== What is needed ==
Could you retype, exactly and with no pictures, only the lines from the first line of the records below through the line that contains "ATOM 15 N N"?

Data records
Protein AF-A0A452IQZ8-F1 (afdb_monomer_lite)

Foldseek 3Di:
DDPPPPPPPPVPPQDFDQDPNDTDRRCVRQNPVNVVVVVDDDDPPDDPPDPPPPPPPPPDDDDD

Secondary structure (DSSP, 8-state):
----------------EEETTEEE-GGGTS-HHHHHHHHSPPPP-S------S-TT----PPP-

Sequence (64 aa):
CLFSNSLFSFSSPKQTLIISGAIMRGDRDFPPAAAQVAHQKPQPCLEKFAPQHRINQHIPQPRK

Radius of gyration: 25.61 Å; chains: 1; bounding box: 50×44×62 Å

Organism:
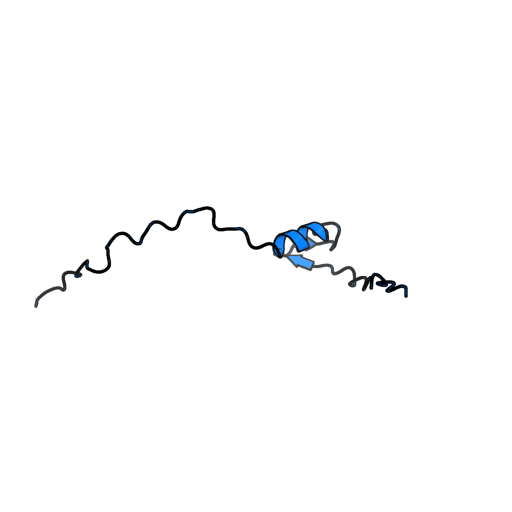 NCBI:txid38772

Structure (mmCIF, N/CA/C/O backbone):
data_AF-A0A452IQZ8-F1
#
_entry.id   AF-A0A452IQZ8-F1
#
loop_
_atom_site.group_PDB
_atom_site.id
_atom_site.type_symbol
_atom_site.label_atom_id
_atom_site.label_alt_id
_atom_site.label_comp_id
_atom_site.label_asym_id
_atom_site.label_entity_id
_atom_site.label_seq_id
_atom_site.pdbx_PDB_ins_code
_atom_site.Cartn_x
_atom_site.Cartn_y
_atom_site.Cartn_z
_atom_site.occupancy
_atom_site.B_iso_or_equiv
_atom_site.auth_seq_id
_atom_site.auth_comp_id
_atom_site.auth_asym_id
_atom_site.auth_atom_id
_atom_site.pdbx_PDB_model_num
ATOM 1 N N . CYS A 1 1 ? 29.364 29.147 -8.852 1.00 36.47 1 CYS A N 1
ATOM 2 C CA . CYS A 1 1 ? 29.836 27.751 -8.951 1.00 36.47 1 CYS A CA 1
ATOM 3 C C . CYS A 1 1 ? 28.630 26.854 -9.175 1.00 36.47 1 CYS A C 1
ATOM 5 O O . CYS A 1 1 ? 27.751 26.809 -8.325 1.00 36.47 1 CYS A O 1
ATOM 7 N N . LEU A 1 2 ? 28.542 26.254 -10.361 1.00 40.31 2 LEU A N 1
ATOM 8 C CA . LEU A 1 2 ? 27.441 25.394 -10.787 1.00 40.31 2 LEU A CA 1
ATOM 9 C C . LEU A 1 2 ? 27.403 24.127 -9.922 1.00 40.31 2 LEU A C 1
ATOM 11 O O . LEU A 1 2 ? 28.229 23.240 -10.112 1.00 40.31 2 LEU A O 1
ATOM 15 N N . PHE A 1 3 ? 26.435 24.007 -9.014 1.00 40.34 3 PHE A N 1
ATOM 16 C CA . PHE A 1 3 ? 26.011 22.685 -8.555 1.00 40.34 3 PHE A CA 1
ATOM 17 C C . PHE A 1 3 ? 25.063 22.127 -9.612 1.00 40.34 3 PHE A C 1
ATOM 19 O O . PHE A 1 3 ? 23.842 22.245 -9.526 1.00 40.34 3 PHE A O 1
ATOM 26 N N . SER A 1 4 ? 25.667 21.574 -10.663 1.00 46.94 4 SER A N 1
ATOM 27 C CA . SER A 1 4 ? 24.982 20.659 -11.562 1.00 46.94 4 SER A CA 1
ATOM 28 C C . SER A 1 4 ? 24.574 19.454 -10.717 1.00 46.94 4 SER A C 1
ATOM 30 O O . SER A 1 4 ? 25.385 18.568 -10.450 1.00 46.94 4 SER A O 1
ATOM 32 N N . ASN A 1 5 ? 23.338 19.453 -10.216 1.00 49.41 5 ASN A N 1
ATOM 33 C CA . ASN A 1 5 ? 22.720 18.235 -9.715 1.00 49.41 5 ASN A CA 1
ATOM
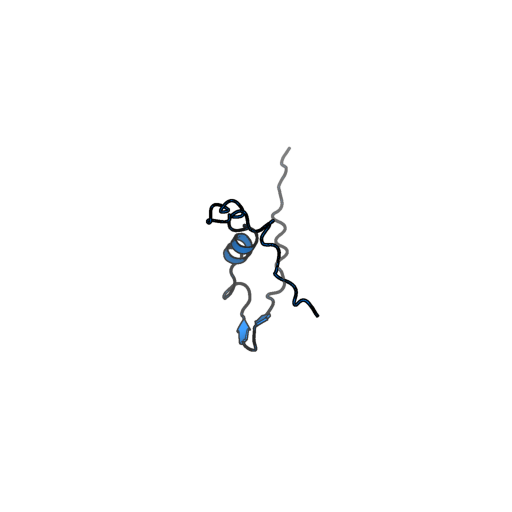 34 C C . ASN A 1 5 ? 22.458 17.373 -10.944 1.00 49.41 5 ASN A C 1
ATOM 36 O O . ASN A 1 5 ? 21.399 17.443 -11.563 1.00 49.41 5 ASN A O 1
ATOM 40 N N . SER A 1 6 ? 23.494 16.625 -11.328 1.00 45.25 6 SER A N 1
ATOM 41 C CA . SER A 1 6 ? 23.386 15.481 -12.214 1.00 45.25 6 SER A CA 1
ATOM 42 C C . SER A 1 6 ? 22.243 14.635 -11.674 1.00 45.25 6 SER A C 1
ATOM 44 O O . SER A 1 6 ? 22.349 14.050 -10.594 1.00 45.25 6 SER A O 1
ATOM 46 N N . LEU A 1 7 ? 21.111 14.681 -12.378 1.00 49.88 7 LEU A N 1
ATOM 47 C CA . LEU A 1 7 ? 19.966 13.823 -12.154 1.00 49.88 7 LEU A CA 1
ATOM 48 C C . LEU A 1 7 ? 20.492 12.407 -12.343 1.00 49.88 7 LEU A C 1
ATOM 50 O O . LEU A 1 7 ? 20.606 11.917 -13.466 1.00 49.88 7 LEU A O 1
ATOM 54 N N . PHE A 1 8 ? 20.903 11.801 -11.233 1.00 44.34 8 PHE A N 1
ATOM 55 C CA . PHE A 1 8 ? 21.375 10.437 -11.173 1.00 44.34 8 PHE A CA 1
ATOM 56 C C . PHE A 1 8 ? 20.159 9.565 -11.470 1.00 44.34 8 PHE A C 1
ATOM 58 O O . PHE A 1 8 ? 19.450 9.098 -10.582 1.00 44.34 8 PHE A O 1
ATOM 65 N N . SER A 1 9 ? 19.867 9.412 -12.758 1.00 46.53 9 SER A N 1
ATOM 66 C CA . SER A 1 9 ? 18.940 8.424 -13.262 1.00 46.53 9 SER A CA 1
ATOM 67 C C . SER A 1 9 ? 19.646 7.083 -13.093 1.00 46.53 9 SER A C 1
ATOM 69 O O . SER A 1 9 ? 20.215 6.527 -14.028 1.00 46.53 9 SER A O 1
ATOM 71 N N . PHE A 1 10 ? 19.658 6.572 -11.858 1.00 45.47 10 PHE A N 1
ATOM 72 C CA . PHE A 1 10 ? 19.684 5.134 -11.662 1.00 45.47 10 PHE A CA 1
ATOM 73 C C . PHE A 1 10 ? 18.402 4.661 -12.335 1.00 45.47 10 PHE A C 1
ATOM 75 O O . PHE A 1 10 ? 17.330 4.695 -11.732 1.00 45.47 10 PHE A O 1
ATOM 82 N N . SER A 1 11 ? 18.480 4.306 -13.617 1.00 57.38 11 SER A N 1
ATOM 83 C CA . SER A 1 11 ? 17.406 3.561 -14.246 1.00 57.38 11 SER A CA 1
ATOM 84 C C . SER A 1 11 ? 17.337 2.251 -13.474 1.00 57.38 11 SER A C 1
ATOM 86 O O . SER A 1 11 ? 18.158 1.354 -13.687 1.00 57.38 11 SER A O 1
ATOM 88 N N . SER A 1 12 ? 16.425 2.184 -12.503 1.00 59.03 12 SER A N 1
ATOM 89 C CA . SER A 1 12 ? 16.108 0.937 -11.826 1.00 59.03 12 SER A CA 1
ATOM 90 C C . SER A 1 12 ? 15.841 -0.088 -12.930 1.00 59.03 12 SER A C 1
ATOM 92 O O . SER A 1 12 ? 15.162 0.261 -13.907 1.00 59.03 12 SER A O 1
ATOM 94 N N . PRO A 1 13 ? 16.406 -1.308 -12.858 1.00 61.31 13 PRO A N 1
ATOM 95 C CA . PRO A 1 13 ? 16.065 -2.356 -13.811 1.00 61.31 13 PRO A CA 1
ATOM 96 C C . PRO A 1 13 ? 14.544 -2.386 -13.932 1.00 61.31 13 PRO A C 1
ATOM 98 O O . PRO A 1 13 ? 13.885 -2.279 -12.905 1.00 61.31 13 PRO A O 1
ATOM 101 N N . LYS A 1 14 ? 13.967 -2.469 -15.136 1.00 63.62 14 LYS A N 1
ATOM 102 C CA . LYS A 1 14 ? 12.503 -2.533 -15.289 1.00 63.62 14 LYS A CA 1
ATOM 103 C C . LYS A 1 14 ? 11.999 -3.783 -14.564 1.00 63.62 14 LYS A C 1
ATOM 105 O O . LYS A 1 14 ? 12.031 -4.880 -15.119 1.00 63.62 14 LYS A O 1
ATOM 110 N N . GLN A 1 15 ? 11.626 -3.629 -13.296 1.00 66.25 15 GLN A N 1
ATOM 111 C CA . GLN A 1 15 ? 11.304 -4.745 -12.423 1.00 66.25 15 GLN A CA 1
ATOM 112 C C . GLN A 1 15 ? 9.910 -5.213 -12.801 1.00 66.25 15 GLN A C 1
ATOM 114 O O . GLN A 1 15 ? 8.935 -4.465 -12.714 1.00 66.25 15 GLN A O 1
ATOM 119 N N . THR A 1 16 ? 9.830 -6.451 -13.271 1.00 70.62 16 THR A N 1
ATOM 120 C CA . THR A 1 16 ? 8.544 -7.108 -13.454 1.00 70.62 16 THR A CA 1
ATOM 121 C C . THR A 1 16 ? 8.121 -7.627 -12.086 1.00 70.62 16 THR A C 1
ATOM 123 O O . THR A 1 16 ? 8.798 -8.482 -11.519 1.00 70.62 16 THR A O 1
ATOM 126 N N . LEU A 1 17 ? 7.055 -7.061 -11.524 1.00 81.69 17 LEU A N 1
ATOM 127 C CA . LEU A 1 17 ? 6.566 -7.414 -10.190 1.00 81.69 17 LEU A CA 1
ATOM 128 C C . LEU A 1 17 ? 5.408 -8.400 -10.318 1.00 81.69 17 LEU A C 1
ATOM 130 O O . LEU A 1 17 ? 4.598 -8.270 -11.230 1.00 81.69 17 LEU A O 1
ATOM 134 N N . ILE A 1 18 ? 5.309 -9.372 -9.413 1.00 84.56 18 ILE A N 1
ATOM 135 C CA . ILE A 1 18 ? 4.140 -10.253 -9.333 1.00 84.56 18 ILE A CA 1
ATOM 136 C C . ILE A 1 18 ? 3.345 -9.867 -8.090 1.00 84.56 18 ILE A C 1
ATOM 138 O O . ILE A 1 18 ? 3.828 -10.042 -6.973 1.00 84.56 18 ILE A O 1
ATOM 142 N N . ILE A 1 19 
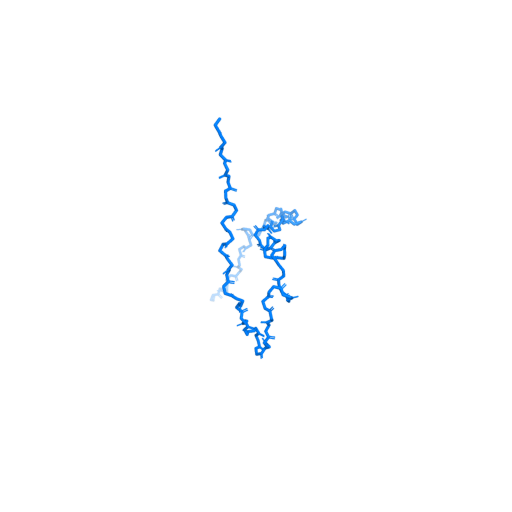? 2.133 -9.345 -8.279 1.00 81.56 19 ILE A N 1
ATOM 143 C CA . ILE A 1 19 ? 1.233 -8.957 -7.185 1.00 81.56 19 ILE A CA 1
ATOM 144 C C . ILE A 1 19 ? 0.004 -9.855 -7.240 1.00 81.56 19 ILE A C 1
ATOM 146 O O . ILE A 1 19 ? -0.709 -9.872 -8.240 1.00 81.56 19 ILE A O 1
ATOM 150 N N . SER A 1 20 ? -0.224 -10.641 -6.185 1.00 82.94 20 SER A N 1
ATOM 151 C CA . SER A 1 20 ? -1.332 -11.611 -6.106 1.00 82.94 20 SER A CA 1
ATOM 152 C C . SER A 1 20 ? -1.424 -12.549 -7.324 1.00 82.94 20 SER A C 1
ATOM 154 O O . SER A 1 20 ? -2.513 -12.895 -7.771 1.00 82.94 20 SER A O 1
ATOM 156 N N . GLY A 1 21 ? -0.277 -12.936 -7.894 1.00 87.50 21 GLY A N 1
ATOM 157 C CA . GLY A 1 21 ? -0.190 -13.803 -9.077 1.00 87.50 21 GLY A CA 1
ATOM 158 C C . GLY A 1 21 ? -0.270 -13.084 -10.432 1.00 87.50 21 GLY A C 1
ATOM 159 O O . GLY A 1 21 ? -0.032 -13.720 -11.455 1.00 87.50 21 GLY A O 1
ATOM 160 N N . ALA A 1 22 ? -0.541 -11.775 -10.466 1.00 84.56 22 ALA A N 1
ATOM 161 C CA . ALA A 1 22 ? -0.551 -10.987 -11.697 1.00 84.56 22 ALA A CA 1
ATOM 162 C C . ALA A 1 22 ? 0.832 -10.394 -12.001 1.00 84.56 22 ALA A C 1
ATOM 164 O O . ALA A 1 22 ? 1.448 -9.774 -11.135 1.00 84.56 22 ALA A O 1
ATOM 165 N N . ILE A 1 23 ? 1.300 -10.553 -13.243 1.00 85.00 23 ILE A N 1
ATOM 166 C CA . ILE A 1 23 ? 2.554 -9.970 -13.738 1.00 85.00 23 ILE A CA 1
ATOM 167 C C . ILE A 1 23 ? 2.333 -8.487 -14.061 1.00 85.00 23 ILE A C 1
ATOM 169 O O . ILE A 1 23 ? 1.471 -8.143 -14.868 1.00 85.00 23 ILE A O 1
ATOM 173 N N . MET A 1 24 ? 3.144 -7.617 -13.469 1.00 83.06 24 MET A N 1
ATOM 174 C CA . MET A 1 24 ? 3.055 -6.164 -13.597 1.00 83.06 24 MET A CA 1
ATOM 175 C C . MET A 1 24 ? 4.281 -5.589 -14.300 1.00 83.06 24 MET A C 1
ATOM 177 O O . MET A 1 24 ? 5.420 -5.936 -13.988 1.00 83.06 24 MET A O 1
ATOM 181 N N . ARG A 1 25 ? 4.051 -4.680 -15.251 1.00 82.44 25 ARG A N 1
ATOM 182 C CA . ARG A 1 25 ? 5.052 -4.158 -16.198 1.00 82.44 25 ARG A CA 1
ATOM 183 C C . ARG A 1 25 ? 5.740 -2.892 -15.684 1.00 82.44 25 ARG A C 1
ATOM 185 O O . ARG A 1 25 ? 5.865 -1.912 -16.423 1.00 82.44 25 ARG A O 1
ATOM 192 N N . GLY A 1 26 ? 6.163 -2.906 -14.421 1.00 79.62 26 GLY A N 1
ATOM 193 C CA . GLY A 1 26 ? 6.891 -1.801 -13.789 1.00 79.62 26 GLY A CA 1
ATOM 194 C C . GLY A 1 26 ? 6.203 -0.446
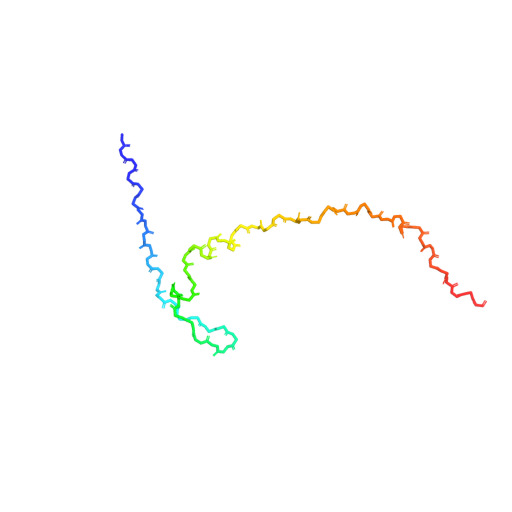 -13.997 1.00 79.62 26 GLY A C 1
ATOM 195 O O . GLY A 1 26 ? 5.013 -0.307 -13.718 1.00 79.62 26 GLY A O 1
ATOM 196 N N . ASP A 1 27 ? 6.936 0.517 -14.564 1.00 77.00 27 ASP A N 1
ATOM 197 C CA . ASP A 1 27 ? 6.514 1.917 -14.744 1.00 77.00 27 ASP A CA 1
ATOM 198 C C . ASP A 1 27 ? 5.195 2.112 -15.512 1.00 77.00 27 ASP A C 1
ATOM 200 O O . ASP A 1 27 ? 4.539 3.139 -15.343 1.00 77.00 27 ASP A O 1
ATOM 204 N N . ARG A 1 28 ? 4.788 1.153 -16.364 1.00 78.00 28 ARG A N 1
ATOM 205 C CA . ARG A 1 28 ? 3.516 1.251 -17.104 1.00 78.00 28 ARG A CA 1
ATOM 206 C C . ARG A 1 28 ? 2.305 1.064 -16.196 1.00 78.00 28 ARG A C 1
ATOM 208 O O . ARG A 1 28 ? 1.281 1.698 -16.429 1.00 78.00 28 ARG A O 1
ATOM 215 N N . ASP A 1 29 ? 2.415 0.175 -15.215 1.00 80.38 29 ASP A N 1
ATOM 216 C CA . ASP A 1 29 ? 1.314 -0.153 -14.311 1.00 80.38 29 ASP A CA 1
ATOM 217 C C . ASP A 1 29 ? 1.478 0.561 -12.948 1.00 80.38 29 ASP A C 1
ATOM 219 O O . ASP A 1 29 ? 0.493 0.786 -12.250 1.00 80.38 29 ASP A O 1
ATOM 223 N N . PHE A 1 30 ? 2.696 1.010 -12.610 1.00 77.69 30 PHE A N 1
ATOM 224 C CA . PHE A 1 30 ? 3.012 1.831 -11.436 1.00 77.69 30 PHE A CA 1
ATOM 225 C C . PHE A 1 30 ? 3.968 2.981 -11.791 1.00 77.69 30 PHE A C 1
ATOM 227 O O . PHE A 1 30 ? 5.182 2.847 -11.627 1.00 77.69 30 PHE A O 1
ATOM 234 N N . PRO A 1 31 ? 3.463 4.132 -12.264 1.00 84.75 31 PRO A N 1
ATOM 235 C CA . PRO A 1 31 ? 4.322 5.252 -12.628 1.00 84.75 31 PRO A CA 1
ATOM 236 C C . PRO A 1 31 ? 5.016 5.866 -11.396 1.00 84.75 31 PRO A C 1
ATOM 238 O O . PRO A 1 31 ? 4.459 5.830 -10.293 1.00 84.75 31 PRO A O 1
ATOM 241 N N . PRO A 1 32 ? 6.173 6.539 -11.565 1.00 80.88 32 PRO A N 1
ATOM 242 C CA . PRO A 1 32 ? 6.905 7.162 -10.458 1.00 80.88 32 PRO A CA 1
ATOM 243 C C . PRO A 1 32 ? 6.061 8.129 -9.617 1.00 80.88 32 PRO A C 1
ATOM 245 O O . PRO A 1 32 ? 6.203 8.177 -8.398 1.00 80.88 32 PRO A O 1
ATOM 248 N N . ALA A 1 33 ? 5.132 8.857 -10.244 1.00 82.62 33 ALA A N 1
ATOM 249 C CA . ALA A 1 33 ? 4.204 9.740 -9.538 1.00 82.62 33 ALA A CA 1
ATOM 250 C C . ALA A 1 33 ? 3.283 8.979 -8.561 1.00 82.62 33 ALA A C 1
ATOM 252 O O . ALA A 1 33 ? 3.012 9.469 -7.469 1.00 82.62 33 ALA A O 1
ATOM 253 N N . ALA A 1 34 ? 2.848 7.759 -8.900 1.00 81.12 34 ALA A N 1
ATOM 254 C CA . ALA A 1 34 ? 2.043 6.930 -8.000 1.00 81.12 34 ALA A CA 1
ATOM 255 C C . ALA A 1 34 ? 2.865 6.449 -6.791 1.00 81.12 34 ALA A C 1
ATOM 257 O O . ALA A 1 34 ? 2.380 6.473 -5.660 1.00 81.12 34 ALA A O 1
ATOM 258 N N . ALA A 1 35 ? 4.138 6.097 -7.004 1.00 80.88 35 ALA A N 1
ATOM 259 C CA . ALA A 1 35 ? 5.055 5.766 -5.913 1.00 80.88 35 ALA A CA 1
ATOM 260 C C . ALA A 1 35 ? 5.310 6.966 -4.976 1.00 80.88 35 ALA A C 1
ATOM 262 O O . ALA A 1 35 ? 5.465 6.789 -3.764 1.00 80.88 35 ALA A O 1
ATOM 263 N N . GLN A 1 36 ? 5.310 8.193 -5.511 1.00 83.81 36 GLN A N 1
ATOM 264 C CA . GLN A 1 36 ? 5.428 9.418 -4.712 1.00 83.81 36 GLN A CA 1
ATOM 265 C C . GLN A 1 36 ? 4.191 9.668 -3.841 1.00 83.81 36 GLN A C 1
ATOM 267 O O . GLN A 1 36 ? 4.338 10.038 -2.679 1.00 83.81 36 GLN A O 1
ATOM 272 N N . VAL A 1 37 ? 2.981 9.407 -4.349 1.00 79.88 37 VAL A N 1
ATOM 273 C CA . VAL A 1 37 ? 1.745 9.531 -3.552 1.00 79.88 37 VAL A CA 1
ATOM 274 C C . VAL A 1 37 ? 1.759 8.576 -2.356 1.00 79.88 37 VAL A C 1
ATOM 276 O O . VAL A 1 37 ? 1.356 8.970 -1.268 1.00 79.88 37 VAL A O 1
ATOM 279 N N . ALA A 1 38 ? 2.304 7.365 -2.507 1.00 79.75 38 ALA A N 1
ATOM 280 C CA . ALA A 1 38 ? 2.445 6.423 -1.392 1.00 79.75 38 ALA A CA 1
ATOM 281 C C . ALA A 1 38 ? 3.376 6.926 -0.268 1.00 79.75 38 ALA A C 1
ATOM 283 O O . ALA A 1 38 ? 3.230 6.512 0.882 1.00 79.75 38 ALA A O 1
ATOM 284 N N . HIS A 1 39 ? 4.316 7.829 -0.573 1.00 84.00 39 HIS A N 1
ATOM 285 C CA . HIS A 1 39 ? 5.157 8.471 0.443 1.00 84.00 39 HIS A CA 1
ATOM 286 C C . HIS A 1 39 ? 4.425 9.593 1.195 1.00 84.00 39 HIS A C 1
ATOM 288 O O . HIS A 1 39 ? 4
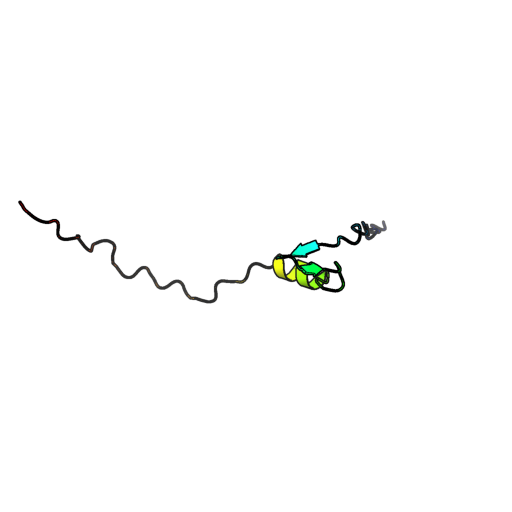.850 9.979 2.287 1.00 84.00 39 HIS A O 1
ATOM 294 N N . GLN A 1 40 ? 3.313 10.104 0.658 1.00 84.06 40 GLN A N 1
ATOM 295 C CA . GLN A 1 40 ? 2.474 11.072 1.349 1.00 84.06 40 GLN A CA 1
ATOM 296 C C . GLN A 1 40 ? 1.515 10.334 2.285 1.00 84.06 40 GLN A C 1
ATOM 298 O O . GLN A 1 40 ? 0.535 9.724 1.862 1.00 84.06 40 GLN A O 1
ATOM 303 N N . LYS A 1 41 ? 1.791 10.393 3.592 1.00 81.06 41 LYS A N 1
ATOM 304 C CA . LYS A 1 41 ? 0.861 9.847 4.586 1.00 81.06 41 LYS A CA 1
ATOM 305 C C . LYS A 1 41 ? -0.465 10.620 4.516 1.00 81.06 41 LYS A C 1
ATOM 307 O O . LYS A 1 41 ? -0.427 11.846 4.649 1.00 81.06 41 LYS A O 1
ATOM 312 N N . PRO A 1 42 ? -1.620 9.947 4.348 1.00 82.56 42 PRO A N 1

== Task response ==
Protein AF-A0A452IQZ8-F1 (afdb_monomer_lite)

Foldseek 3Di:
DDPPPPPPPPVPPQDFDQDPNDTDRRCVRQNPVNVVVVVDDDDPPDDPPDPPPPPPPPPDDDDD

Secondary structure (DSSP, 8-state):
----------------EEETTEEE-GGGTS-HHHHHHHHSPPPP-S------S-TT----PPP-

Sequence (64 aa):
CLFSNSLFSFSSPKQTLIISGAIMRGDRDFPPAAAQVAHQKPQPCLEKFAPQHRINQHIPQPRK

Radius of gyration: 25.61 Å; chains: 1; bounding box: 50×44×62 Å

Organism:
 NCBI:txid38772

Structure (mmCIF, N/CA/C/O backbone):
data_AF-A0A452IQZ8-F1
#
_entry.id   AF-A0A452IQZ8-F1
#
loop_
_atom_site.group_PDB
_atom_site.id
_atom_site.type_symbol
_atom_site.label_atom_id
_atom_site.label_alt_id
_atom_site.label_comp_id
_atom_site.label_asym_id
_atom_site.label_entity_id
_atom_site.label_seq_id
_atom_site.pdbx_PDB_ins_code
_atom_site.Cartn_x
_atom_site.Cartn_y
_atom_site.Cartn_z
_atom_site.occupancy
_atom_site.B_iso_or_equiv
_atom_site.auth_seq_id
_atom_site.auth_comp_id
_atom_site.auth_asym_id
_atom_site.auth_atom_id
_atom_site.pdbx_PDB_model_num
ATOM 1 N N . CYS A 1 1 ? 29.364 29.147 -8.852 1.00 36.47 1 CYS A N 1
ATOM 2 C CA . CYS A 1 1 ? 29.836 27.751 -8.951 1.00 36.47 1 CYS A CA 1
ATOM 3 C C . CYS A 1 1 ? 28.630 26.854 -9.175 1.00 36.47 1 CYS A C 1
ATOM 5 O O . CYS A 1 1 ? 27.751 26.809 -8.325 1.00 36.47 1 CYS A O 1
ATOM 7 N N . LEU A 1 2 ? 28.542 26.254 -10.361 1.00 40.31 2 LEU A N 1
ATOM 8 C CA . LEU A 1 2 ? 27.441 25.394 -10.787 1.00 40.31 2 LEU A CA 1
ATOM 9 C C . LEU A 1 2 ? 27.403 24.127 -9.922 1.00 40.31 2 LEU A C 1
ATOM 11 O O . LEU A 1 2 ? 28.229 23.240 -10.112 1.00 40.31 2 LEU A O 1
ATOM 15 N N . PHE A 1 3 ? 26.435 24.007 -9.014 1.00 40.34 3 PHE A N 1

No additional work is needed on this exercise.